Paul
Goble
Staunton, December 11 – In Russia
today, the state by celebrating some of the most odious figures in the Russian
past is promoting “the deification of evil and cruelty,” Olga Sedakova says.
And such celebration of an evil past together with a desire to return to it is
one of the things Vladimir Putin and the far right in the West share, according
to Vitaly Portnikov.
The distinguished Russian Orthodox
poetess was the first guest of Belarusian Nobelist Svetlana Aleksiyevich at her
new intellectual club in Minsk on December 7. Sedakova devoted her presentation
to “’Evil’ and Attitudes toward It in the Russian and European Traditions” (philologist.livejournal.com/8919068.html).
“The historical role of Russia,”
Sedakova says, “is as a country of suffering.” The same is true with Belarus.
This suffering was “extraordinary” but “it didn’t fall from the sky” or emerge
as “a natural misfortune.” Instead, she argues, it was something human actions
were responsible for.
In short, she continues, “someone
did something in order that people have suffered.” But Russia stands out not so
much because of the amount of suffering its people have undergone but because
Western countries do not “associate themselves with the theme of suffering.” In
Russia, however, this has “always” been the case.
Adding to this problem, Sedakova
argues, is that Russians have never developed a good attitude to themselves as
a group. They have not developed an
ethics of “humanitarian solidarity” which promotes respect for others. Instead,
they have developed “an ethic of war, and there is no understanding of peace.”

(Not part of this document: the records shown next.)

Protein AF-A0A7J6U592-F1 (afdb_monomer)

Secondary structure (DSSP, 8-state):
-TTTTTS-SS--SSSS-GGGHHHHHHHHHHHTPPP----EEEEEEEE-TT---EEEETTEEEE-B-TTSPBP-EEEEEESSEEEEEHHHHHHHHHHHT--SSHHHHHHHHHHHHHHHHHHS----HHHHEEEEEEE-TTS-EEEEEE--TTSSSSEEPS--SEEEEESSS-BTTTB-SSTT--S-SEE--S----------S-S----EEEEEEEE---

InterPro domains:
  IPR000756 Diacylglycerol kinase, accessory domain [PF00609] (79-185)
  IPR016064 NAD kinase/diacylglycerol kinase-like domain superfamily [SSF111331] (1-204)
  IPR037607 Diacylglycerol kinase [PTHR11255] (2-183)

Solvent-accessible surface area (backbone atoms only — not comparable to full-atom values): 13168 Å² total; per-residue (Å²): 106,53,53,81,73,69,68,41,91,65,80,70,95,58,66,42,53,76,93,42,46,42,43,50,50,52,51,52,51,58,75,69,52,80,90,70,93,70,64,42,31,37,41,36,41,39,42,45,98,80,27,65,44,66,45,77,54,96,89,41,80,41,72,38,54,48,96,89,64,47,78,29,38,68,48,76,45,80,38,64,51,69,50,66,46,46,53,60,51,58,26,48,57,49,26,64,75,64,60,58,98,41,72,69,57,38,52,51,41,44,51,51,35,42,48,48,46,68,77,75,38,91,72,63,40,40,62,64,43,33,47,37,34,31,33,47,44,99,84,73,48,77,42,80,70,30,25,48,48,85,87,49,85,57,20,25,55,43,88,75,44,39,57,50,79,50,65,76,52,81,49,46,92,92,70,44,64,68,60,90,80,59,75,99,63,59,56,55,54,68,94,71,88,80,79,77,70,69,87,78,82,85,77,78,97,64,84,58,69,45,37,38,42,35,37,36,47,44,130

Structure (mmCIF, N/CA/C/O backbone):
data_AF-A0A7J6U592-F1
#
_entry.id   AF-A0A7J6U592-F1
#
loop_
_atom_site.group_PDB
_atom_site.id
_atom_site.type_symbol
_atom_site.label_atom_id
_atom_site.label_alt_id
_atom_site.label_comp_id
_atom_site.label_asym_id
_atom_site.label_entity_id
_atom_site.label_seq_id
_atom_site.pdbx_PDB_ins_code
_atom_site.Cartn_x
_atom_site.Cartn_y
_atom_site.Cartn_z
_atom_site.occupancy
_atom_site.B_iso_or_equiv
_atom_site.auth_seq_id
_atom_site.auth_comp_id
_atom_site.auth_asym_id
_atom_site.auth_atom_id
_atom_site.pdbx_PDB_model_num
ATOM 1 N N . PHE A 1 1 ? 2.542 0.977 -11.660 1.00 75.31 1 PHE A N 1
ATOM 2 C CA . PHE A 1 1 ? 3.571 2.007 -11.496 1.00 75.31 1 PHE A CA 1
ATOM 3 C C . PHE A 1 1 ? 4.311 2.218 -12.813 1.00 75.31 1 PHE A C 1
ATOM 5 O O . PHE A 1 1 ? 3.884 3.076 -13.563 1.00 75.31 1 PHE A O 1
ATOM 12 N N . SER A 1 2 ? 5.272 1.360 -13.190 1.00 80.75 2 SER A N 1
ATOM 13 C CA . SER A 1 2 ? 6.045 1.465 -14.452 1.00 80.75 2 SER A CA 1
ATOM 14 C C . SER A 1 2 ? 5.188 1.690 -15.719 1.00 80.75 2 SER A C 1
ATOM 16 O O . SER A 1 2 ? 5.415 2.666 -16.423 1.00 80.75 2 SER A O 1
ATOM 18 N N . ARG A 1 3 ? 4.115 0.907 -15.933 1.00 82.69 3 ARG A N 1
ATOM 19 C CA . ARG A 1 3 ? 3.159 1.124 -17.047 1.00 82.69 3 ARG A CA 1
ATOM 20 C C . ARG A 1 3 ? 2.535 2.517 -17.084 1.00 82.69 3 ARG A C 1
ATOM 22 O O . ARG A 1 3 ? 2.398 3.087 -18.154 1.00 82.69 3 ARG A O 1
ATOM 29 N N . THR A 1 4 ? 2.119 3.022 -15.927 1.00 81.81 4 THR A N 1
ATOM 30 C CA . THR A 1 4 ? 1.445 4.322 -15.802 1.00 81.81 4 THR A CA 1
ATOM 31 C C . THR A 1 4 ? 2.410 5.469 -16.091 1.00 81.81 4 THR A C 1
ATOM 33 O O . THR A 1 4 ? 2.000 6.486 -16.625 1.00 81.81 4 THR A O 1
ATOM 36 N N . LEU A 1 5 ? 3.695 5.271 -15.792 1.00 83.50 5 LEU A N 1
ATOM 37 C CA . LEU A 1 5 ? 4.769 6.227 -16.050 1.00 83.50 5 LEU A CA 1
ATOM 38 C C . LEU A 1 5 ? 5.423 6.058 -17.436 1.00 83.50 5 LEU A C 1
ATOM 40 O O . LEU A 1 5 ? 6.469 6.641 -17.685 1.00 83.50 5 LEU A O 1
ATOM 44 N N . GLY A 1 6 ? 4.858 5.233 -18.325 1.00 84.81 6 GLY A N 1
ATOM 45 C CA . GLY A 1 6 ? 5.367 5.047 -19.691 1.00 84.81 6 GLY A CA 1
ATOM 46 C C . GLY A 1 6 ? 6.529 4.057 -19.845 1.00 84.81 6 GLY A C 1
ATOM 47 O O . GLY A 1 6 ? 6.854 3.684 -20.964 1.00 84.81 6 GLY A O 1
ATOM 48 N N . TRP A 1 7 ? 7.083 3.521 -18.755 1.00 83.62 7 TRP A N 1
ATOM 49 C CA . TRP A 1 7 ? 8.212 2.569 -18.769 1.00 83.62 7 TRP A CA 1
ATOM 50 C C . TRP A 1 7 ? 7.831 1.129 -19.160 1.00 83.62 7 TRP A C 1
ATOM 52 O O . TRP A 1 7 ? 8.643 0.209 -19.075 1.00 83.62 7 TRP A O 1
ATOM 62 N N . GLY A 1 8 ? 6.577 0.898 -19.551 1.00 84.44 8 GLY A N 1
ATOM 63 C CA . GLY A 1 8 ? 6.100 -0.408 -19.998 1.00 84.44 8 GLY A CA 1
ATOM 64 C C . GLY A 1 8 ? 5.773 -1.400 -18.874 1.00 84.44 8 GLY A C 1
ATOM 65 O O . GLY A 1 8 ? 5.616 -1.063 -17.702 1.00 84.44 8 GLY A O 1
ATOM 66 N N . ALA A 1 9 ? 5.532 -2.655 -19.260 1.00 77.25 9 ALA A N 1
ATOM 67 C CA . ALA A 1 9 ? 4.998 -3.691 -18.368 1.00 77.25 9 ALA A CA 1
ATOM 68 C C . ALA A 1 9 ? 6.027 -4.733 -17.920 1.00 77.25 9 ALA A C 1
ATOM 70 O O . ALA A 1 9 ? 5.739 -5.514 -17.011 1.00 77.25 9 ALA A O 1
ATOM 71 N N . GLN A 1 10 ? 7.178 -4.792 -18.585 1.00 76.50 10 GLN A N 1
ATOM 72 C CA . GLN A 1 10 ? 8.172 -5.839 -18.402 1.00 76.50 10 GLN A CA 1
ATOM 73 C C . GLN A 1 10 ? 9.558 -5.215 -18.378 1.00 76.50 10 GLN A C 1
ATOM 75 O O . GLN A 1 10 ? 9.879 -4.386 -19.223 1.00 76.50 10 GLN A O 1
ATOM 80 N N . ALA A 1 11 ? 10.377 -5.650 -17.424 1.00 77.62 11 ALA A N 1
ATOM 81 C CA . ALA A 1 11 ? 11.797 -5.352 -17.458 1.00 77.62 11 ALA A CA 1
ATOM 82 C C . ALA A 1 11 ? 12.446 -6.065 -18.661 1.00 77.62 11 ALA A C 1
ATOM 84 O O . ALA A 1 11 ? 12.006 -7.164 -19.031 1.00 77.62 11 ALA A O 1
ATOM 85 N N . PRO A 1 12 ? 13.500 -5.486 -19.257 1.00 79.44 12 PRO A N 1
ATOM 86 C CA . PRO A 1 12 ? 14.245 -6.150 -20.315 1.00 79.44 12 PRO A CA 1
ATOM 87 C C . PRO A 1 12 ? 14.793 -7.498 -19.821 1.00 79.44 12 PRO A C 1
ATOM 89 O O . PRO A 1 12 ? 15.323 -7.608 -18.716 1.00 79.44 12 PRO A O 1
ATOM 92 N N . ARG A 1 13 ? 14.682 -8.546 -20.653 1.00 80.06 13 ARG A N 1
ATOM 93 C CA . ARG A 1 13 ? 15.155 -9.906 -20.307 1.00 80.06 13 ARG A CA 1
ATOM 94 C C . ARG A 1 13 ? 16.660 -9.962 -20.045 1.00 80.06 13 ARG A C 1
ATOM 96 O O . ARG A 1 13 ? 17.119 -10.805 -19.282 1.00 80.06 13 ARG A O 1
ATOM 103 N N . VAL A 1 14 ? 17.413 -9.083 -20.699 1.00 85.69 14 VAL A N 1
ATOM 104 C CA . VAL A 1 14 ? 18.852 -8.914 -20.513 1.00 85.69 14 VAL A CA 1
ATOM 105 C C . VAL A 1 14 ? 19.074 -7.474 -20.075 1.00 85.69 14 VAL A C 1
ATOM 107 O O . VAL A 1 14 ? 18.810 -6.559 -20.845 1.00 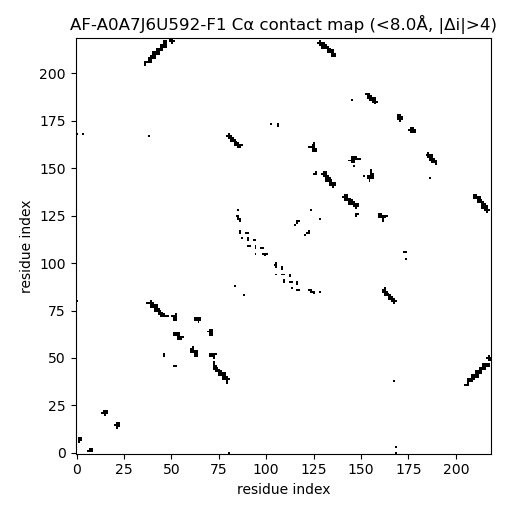85.69 14 VAL A O 1
ATOM 110 N N . LEU A 1 15 ? 19.539 -7.271 -18.844 1.00 85.19 15 LEU A N 1
ATOM 111 C CA . LEU A 1 15 ? 19.655 -5.929 -18.267 1.00 85.19 15 LEU A CA 1
ATOM 112 C C . LEU A 1 15 ? 20.791 -5.112 -18.904 1.00 85.19 15 LEU A C 1
ATOM 114 O O . LEU A 1 15 ? 20.610 -3.946 -19.223 1.00 85.19 15 LEU A O 1
ATOM 118 N N . LEU A 1 16 ? 21.963 -5.727 -19.095 1.00 89.81 16 LEU A N 1
ATOM 119 C CA . LEU A 1 16 ? 23.161 -5.015 -19.556 1.00 89.81 16 LEU A CA 1
ATOM 120 C C . LEU A 1 16 ? 23.362 -5.096 -21.077 1.00 89.81 16 LEU A C 1
ATOM 122 O O . LEU A 1 16 ? 23.799 -4.133 -21.695 1.00 89.81 16 LEU A O 1
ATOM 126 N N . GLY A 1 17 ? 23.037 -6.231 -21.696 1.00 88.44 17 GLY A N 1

Joseph Brodsky translated the
expression “’there is no bad without good’ as ‘there is no evil within which
there isn’t at least a portion of good.’”
That is “a characteristic Russian understanding of things.” Russians typically do not say that “inside
evil there is something good.” Instead, they insist that some people do evil so
that something good will come of it.
That has the effect of blocking
criticism of evil and reflects the fact that while in European culture, there
has always been “a precise distinction” between good and evil,” in Russian
culture, there has been an insistence that the two are intertwined in ways that
make pulling them apart impossible.
One manifestation of that – and Sedakova
gives several – is the tendency of Russians to speak “’on the one hand, but on
the other hand.’” Thus, they say, “’Stalin destroyed millions of people but on
the other hand, he industrialized the country.” One can’t imagine present-day
Italians saying that about Mussolini or present-day Germans saying that about
Hitler.
Another is the tendency to raise monuments
to odious figures like Stalin and Ivan the Terrible. That could happen only in Russia, Sedakova
says; and reflects “the deification of evil and cruelty” and their elevation
over good and use to suppress any criticism of the state no matter how horrific
its acts.
She concludes: “The Soviet past deprived
Russians of [the capacity for] repentance. They weren’t taught this,” and one
of the consequences of that is the sense that they are always right and that no
one has anything to teach them about either the past or the future.
Meanwhile, Ukrainian commentator Vitaly
Portnikov suggests, in the course of an analysis of the far right in the West
that it shares with the Putin regime a desire to insist that its predecessors
did nothing wrong in the past and that the past is a place to which its
supporters want to return (7days.us/vitalij-portnikov-pyat-faktov-ob-avstrii-i-rossii/).
To the extent that Sedakova and Portnikov
are right, it may be fair to say that Putin’s Russian world truly has achieved
a victory over a significant portion of the population in Western societies.
But it is a victory that promises not good but a return of evils in a new and
perhaps “hybrid” and hyperbolic form.